### SUPPLIED DATA:
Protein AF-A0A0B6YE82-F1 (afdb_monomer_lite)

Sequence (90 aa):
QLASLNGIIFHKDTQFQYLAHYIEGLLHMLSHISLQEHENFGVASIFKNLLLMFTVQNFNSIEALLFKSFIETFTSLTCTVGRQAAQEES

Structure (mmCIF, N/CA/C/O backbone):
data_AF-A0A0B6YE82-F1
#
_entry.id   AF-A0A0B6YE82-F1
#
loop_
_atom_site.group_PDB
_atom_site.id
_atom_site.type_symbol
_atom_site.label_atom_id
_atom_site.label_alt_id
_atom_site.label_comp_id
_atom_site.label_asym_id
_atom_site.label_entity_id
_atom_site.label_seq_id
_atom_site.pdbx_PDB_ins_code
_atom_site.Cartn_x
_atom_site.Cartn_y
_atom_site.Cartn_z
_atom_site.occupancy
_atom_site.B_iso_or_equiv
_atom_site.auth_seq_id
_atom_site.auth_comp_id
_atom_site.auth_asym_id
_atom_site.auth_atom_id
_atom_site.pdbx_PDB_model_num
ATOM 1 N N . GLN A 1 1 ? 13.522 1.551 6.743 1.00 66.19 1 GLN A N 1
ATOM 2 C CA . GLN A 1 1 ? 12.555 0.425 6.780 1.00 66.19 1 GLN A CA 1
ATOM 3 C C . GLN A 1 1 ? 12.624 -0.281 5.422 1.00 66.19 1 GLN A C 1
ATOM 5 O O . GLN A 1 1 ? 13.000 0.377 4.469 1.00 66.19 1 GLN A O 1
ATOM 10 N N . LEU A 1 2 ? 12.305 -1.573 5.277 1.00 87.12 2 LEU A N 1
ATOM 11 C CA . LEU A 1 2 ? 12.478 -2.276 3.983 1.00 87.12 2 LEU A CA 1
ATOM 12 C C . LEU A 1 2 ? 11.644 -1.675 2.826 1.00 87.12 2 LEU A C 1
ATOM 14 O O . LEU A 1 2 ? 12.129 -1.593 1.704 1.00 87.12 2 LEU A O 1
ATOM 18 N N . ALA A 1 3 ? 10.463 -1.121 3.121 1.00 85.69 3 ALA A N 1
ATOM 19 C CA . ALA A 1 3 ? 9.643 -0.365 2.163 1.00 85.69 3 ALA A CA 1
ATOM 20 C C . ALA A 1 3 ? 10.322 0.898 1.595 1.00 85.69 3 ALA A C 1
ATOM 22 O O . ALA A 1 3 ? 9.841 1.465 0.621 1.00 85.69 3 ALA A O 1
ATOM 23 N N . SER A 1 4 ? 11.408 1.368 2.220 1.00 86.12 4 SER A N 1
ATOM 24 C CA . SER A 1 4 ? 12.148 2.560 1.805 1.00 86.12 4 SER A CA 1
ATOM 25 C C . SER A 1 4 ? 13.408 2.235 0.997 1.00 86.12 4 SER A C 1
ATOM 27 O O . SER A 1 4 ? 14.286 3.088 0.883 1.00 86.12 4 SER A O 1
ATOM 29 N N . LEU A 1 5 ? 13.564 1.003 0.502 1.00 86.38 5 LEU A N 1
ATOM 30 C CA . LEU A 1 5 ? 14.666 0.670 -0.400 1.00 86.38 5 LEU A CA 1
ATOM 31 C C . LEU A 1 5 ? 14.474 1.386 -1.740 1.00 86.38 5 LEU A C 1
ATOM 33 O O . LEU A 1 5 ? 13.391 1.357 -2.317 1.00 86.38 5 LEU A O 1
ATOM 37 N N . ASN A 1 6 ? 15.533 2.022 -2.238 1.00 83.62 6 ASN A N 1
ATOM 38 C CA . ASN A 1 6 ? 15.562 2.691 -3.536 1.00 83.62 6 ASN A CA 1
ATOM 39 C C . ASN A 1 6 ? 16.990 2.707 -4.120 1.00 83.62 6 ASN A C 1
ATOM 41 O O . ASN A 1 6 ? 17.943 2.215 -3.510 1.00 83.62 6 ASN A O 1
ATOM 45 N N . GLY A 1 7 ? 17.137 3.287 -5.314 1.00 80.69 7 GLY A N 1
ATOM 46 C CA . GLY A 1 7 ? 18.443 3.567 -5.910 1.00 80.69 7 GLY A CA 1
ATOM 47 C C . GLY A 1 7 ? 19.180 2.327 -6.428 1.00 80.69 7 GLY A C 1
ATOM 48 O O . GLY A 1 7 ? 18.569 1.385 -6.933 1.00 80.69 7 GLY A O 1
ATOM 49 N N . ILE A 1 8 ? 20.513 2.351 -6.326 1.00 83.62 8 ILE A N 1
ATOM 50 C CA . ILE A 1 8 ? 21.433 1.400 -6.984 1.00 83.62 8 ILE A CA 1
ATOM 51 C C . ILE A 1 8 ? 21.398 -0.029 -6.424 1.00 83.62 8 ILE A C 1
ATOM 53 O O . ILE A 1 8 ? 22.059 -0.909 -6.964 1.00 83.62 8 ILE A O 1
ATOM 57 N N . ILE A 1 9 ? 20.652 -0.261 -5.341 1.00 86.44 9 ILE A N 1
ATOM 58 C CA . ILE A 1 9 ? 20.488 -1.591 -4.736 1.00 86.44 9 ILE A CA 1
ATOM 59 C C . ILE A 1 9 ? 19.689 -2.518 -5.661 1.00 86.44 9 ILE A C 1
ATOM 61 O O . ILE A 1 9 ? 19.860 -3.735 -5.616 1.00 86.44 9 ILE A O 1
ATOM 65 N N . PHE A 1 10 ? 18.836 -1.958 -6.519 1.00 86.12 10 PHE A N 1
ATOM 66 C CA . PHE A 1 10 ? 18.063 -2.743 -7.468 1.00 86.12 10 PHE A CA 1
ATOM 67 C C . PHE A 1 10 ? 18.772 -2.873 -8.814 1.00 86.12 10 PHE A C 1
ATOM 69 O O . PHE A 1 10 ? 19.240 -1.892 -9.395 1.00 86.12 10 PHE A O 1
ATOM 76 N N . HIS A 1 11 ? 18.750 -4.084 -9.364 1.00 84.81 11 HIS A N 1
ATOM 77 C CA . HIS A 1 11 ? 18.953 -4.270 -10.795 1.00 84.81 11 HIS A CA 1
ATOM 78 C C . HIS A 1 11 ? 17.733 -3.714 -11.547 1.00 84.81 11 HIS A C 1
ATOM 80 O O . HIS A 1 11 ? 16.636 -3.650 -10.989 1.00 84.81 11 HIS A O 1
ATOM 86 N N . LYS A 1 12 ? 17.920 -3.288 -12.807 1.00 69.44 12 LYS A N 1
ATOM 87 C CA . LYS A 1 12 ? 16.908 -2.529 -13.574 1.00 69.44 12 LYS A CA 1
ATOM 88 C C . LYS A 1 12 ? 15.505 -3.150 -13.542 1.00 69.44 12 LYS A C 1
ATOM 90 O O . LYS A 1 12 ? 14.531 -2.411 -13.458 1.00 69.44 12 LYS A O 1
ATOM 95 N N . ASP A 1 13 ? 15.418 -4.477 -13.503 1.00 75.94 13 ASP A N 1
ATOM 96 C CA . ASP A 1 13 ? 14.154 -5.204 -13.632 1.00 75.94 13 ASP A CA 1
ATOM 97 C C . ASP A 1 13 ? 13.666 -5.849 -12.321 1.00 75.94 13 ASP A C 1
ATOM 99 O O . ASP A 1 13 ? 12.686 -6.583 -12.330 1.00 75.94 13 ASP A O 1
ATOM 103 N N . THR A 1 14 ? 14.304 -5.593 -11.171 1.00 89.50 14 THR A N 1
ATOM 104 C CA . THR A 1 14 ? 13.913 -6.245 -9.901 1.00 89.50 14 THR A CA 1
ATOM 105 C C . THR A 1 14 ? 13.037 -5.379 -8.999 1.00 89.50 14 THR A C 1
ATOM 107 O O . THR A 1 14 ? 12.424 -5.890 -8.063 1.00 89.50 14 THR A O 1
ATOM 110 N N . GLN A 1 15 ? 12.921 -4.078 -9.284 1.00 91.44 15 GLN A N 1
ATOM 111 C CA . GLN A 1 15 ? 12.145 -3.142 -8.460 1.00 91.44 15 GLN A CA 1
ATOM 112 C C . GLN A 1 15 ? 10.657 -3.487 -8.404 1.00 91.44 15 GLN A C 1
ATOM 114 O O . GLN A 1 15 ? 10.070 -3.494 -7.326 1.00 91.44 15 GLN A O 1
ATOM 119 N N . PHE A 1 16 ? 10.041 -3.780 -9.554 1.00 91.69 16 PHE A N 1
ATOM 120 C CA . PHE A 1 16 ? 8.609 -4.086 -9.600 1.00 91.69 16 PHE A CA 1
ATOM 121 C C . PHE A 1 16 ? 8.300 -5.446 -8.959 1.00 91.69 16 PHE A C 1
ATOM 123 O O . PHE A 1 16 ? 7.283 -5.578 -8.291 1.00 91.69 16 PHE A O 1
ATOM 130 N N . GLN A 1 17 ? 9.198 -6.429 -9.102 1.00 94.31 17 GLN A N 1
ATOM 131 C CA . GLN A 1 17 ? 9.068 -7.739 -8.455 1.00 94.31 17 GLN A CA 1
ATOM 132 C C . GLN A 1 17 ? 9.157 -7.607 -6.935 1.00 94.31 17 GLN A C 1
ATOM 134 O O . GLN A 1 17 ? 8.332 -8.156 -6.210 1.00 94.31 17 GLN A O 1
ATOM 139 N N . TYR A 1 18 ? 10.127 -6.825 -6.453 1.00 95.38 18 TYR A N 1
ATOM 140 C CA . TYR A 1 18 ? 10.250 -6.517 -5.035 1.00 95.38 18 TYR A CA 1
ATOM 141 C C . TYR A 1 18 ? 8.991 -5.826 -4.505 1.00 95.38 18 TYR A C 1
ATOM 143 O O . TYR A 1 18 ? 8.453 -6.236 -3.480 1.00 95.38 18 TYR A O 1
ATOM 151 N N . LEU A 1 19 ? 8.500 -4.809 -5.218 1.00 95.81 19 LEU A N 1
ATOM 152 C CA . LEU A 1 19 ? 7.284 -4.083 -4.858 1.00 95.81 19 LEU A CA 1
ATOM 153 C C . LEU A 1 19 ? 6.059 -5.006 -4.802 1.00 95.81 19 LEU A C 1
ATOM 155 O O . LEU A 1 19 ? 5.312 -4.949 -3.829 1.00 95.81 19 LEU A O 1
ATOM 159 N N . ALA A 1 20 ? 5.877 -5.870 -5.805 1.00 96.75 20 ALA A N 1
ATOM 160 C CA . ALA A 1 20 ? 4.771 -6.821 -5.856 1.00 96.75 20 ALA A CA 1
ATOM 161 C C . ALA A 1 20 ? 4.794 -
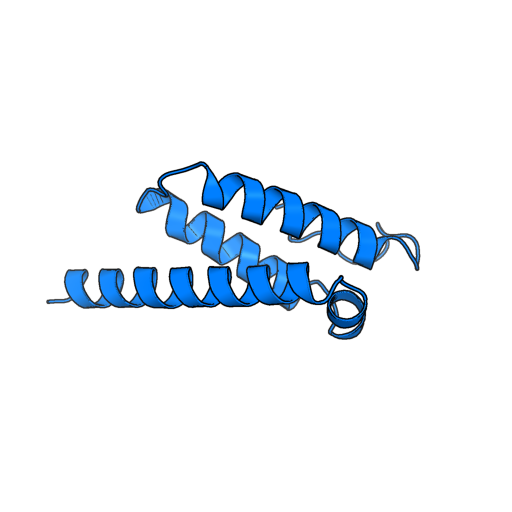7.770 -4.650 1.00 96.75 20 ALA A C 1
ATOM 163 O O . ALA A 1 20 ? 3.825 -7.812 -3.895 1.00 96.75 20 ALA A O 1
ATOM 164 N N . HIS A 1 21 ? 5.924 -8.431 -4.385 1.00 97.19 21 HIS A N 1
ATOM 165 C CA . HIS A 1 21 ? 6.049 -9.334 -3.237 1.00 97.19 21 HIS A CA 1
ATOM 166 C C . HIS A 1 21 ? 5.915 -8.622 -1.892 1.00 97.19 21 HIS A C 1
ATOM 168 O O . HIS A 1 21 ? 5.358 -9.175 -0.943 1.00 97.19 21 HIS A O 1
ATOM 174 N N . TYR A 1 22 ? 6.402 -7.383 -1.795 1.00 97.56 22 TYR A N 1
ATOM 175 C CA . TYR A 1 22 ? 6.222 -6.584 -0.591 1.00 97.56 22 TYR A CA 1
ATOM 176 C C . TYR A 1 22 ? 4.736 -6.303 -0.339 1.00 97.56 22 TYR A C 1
--
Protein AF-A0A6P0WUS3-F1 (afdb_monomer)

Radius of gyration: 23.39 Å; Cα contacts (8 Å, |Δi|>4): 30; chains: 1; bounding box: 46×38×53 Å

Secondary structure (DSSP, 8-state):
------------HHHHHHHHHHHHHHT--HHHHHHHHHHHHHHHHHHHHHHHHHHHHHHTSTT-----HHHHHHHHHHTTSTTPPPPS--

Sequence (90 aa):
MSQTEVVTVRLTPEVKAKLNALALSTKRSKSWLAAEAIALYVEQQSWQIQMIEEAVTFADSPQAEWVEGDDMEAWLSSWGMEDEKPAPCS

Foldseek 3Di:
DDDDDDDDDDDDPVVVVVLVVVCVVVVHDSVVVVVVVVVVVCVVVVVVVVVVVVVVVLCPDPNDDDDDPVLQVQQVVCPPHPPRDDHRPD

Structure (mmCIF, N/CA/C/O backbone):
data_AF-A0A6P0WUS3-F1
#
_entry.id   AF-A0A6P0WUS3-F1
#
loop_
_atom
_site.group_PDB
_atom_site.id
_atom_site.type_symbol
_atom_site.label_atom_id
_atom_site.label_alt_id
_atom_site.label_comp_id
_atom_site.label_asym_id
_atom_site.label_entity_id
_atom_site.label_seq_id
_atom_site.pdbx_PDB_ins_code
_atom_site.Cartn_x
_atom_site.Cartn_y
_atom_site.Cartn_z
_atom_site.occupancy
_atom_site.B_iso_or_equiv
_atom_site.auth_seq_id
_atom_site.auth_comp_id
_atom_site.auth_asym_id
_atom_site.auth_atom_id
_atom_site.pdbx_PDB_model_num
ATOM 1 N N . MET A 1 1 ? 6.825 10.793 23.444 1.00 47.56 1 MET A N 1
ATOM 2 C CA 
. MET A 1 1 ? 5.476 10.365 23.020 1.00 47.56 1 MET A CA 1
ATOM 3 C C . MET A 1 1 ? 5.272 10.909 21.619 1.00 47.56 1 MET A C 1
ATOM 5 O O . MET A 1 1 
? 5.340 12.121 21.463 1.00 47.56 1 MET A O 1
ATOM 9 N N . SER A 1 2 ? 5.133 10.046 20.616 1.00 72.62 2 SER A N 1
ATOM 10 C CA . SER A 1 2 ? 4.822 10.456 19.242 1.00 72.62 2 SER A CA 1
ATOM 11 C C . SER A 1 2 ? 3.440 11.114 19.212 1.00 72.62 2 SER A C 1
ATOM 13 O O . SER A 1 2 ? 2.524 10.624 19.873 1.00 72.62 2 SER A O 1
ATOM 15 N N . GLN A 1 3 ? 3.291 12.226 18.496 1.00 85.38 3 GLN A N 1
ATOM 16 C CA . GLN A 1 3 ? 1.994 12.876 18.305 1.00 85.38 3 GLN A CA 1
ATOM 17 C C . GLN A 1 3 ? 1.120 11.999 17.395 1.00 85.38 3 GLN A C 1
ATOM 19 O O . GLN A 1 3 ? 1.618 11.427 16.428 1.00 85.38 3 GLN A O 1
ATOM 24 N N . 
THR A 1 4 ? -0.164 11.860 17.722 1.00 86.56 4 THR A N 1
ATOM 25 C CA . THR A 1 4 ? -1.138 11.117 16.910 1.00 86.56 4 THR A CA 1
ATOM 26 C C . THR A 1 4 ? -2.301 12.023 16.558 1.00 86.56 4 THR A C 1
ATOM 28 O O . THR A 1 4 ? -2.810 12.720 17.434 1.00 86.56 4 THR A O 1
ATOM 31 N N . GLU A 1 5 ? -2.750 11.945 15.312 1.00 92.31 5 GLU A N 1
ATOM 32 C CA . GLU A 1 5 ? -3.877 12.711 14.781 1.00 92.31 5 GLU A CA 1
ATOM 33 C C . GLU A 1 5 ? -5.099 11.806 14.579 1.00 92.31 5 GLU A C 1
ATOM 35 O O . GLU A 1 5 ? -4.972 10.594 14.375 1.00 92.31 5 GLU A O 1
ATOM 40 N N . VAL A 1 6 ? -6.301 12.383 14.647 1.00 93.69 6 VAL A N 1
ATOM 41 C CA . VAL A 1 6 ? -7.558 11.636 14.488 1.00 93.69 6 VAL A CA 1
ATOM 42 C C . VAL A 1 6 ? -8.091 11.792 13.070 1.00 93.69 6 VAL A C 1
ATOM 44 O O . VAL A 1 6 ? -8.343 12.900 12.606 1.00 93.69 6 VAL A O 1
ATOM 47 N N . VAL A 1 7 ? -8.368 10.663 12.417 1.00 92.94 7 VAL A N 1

### PROBLEM REQUIREMENTS:
Print again the lines of the entries above that fall between the line holding "ATOM 38 C CA" and the line holding "ATOM 48 O O", inclusive, exactly as they stand.

### SOLUTION TO THE EXERCISE:
ATOM 38 C CA . ASN A 1 6 ? 15.562 2.691 -3.536 1.00 83.62 6 ASN A CA 1
ATOM 39 C C . ASN A 1 6 ? 16.990 2.707 -4.120 1.00 83.62 6 ASN A C 1
ATOM 41 O O . ASN A 1 6 ? 17.943 2.215 -3.510 1.00 83.62 6 ASN A O 1
ATOM 45 N N . GLY A 1 7 ? 17.137 3.287 -5.314 1.00 80.69 7 GLY A N 1
ATOM 46 C CA . GLY A 1 7 ? 18.443 3.567 -5.910 1.00 80.69 7 GLY A CA 1
ATOM 47 C C . GLY A 1 7 ? 19.180 2.327 -6.428 1.00 80.69 7 GLY A C 1
ATOM 48 O O . GLY A 1 7 ? 18.569 1.385 -6.933 1.00 80.69 7 GLY A O 1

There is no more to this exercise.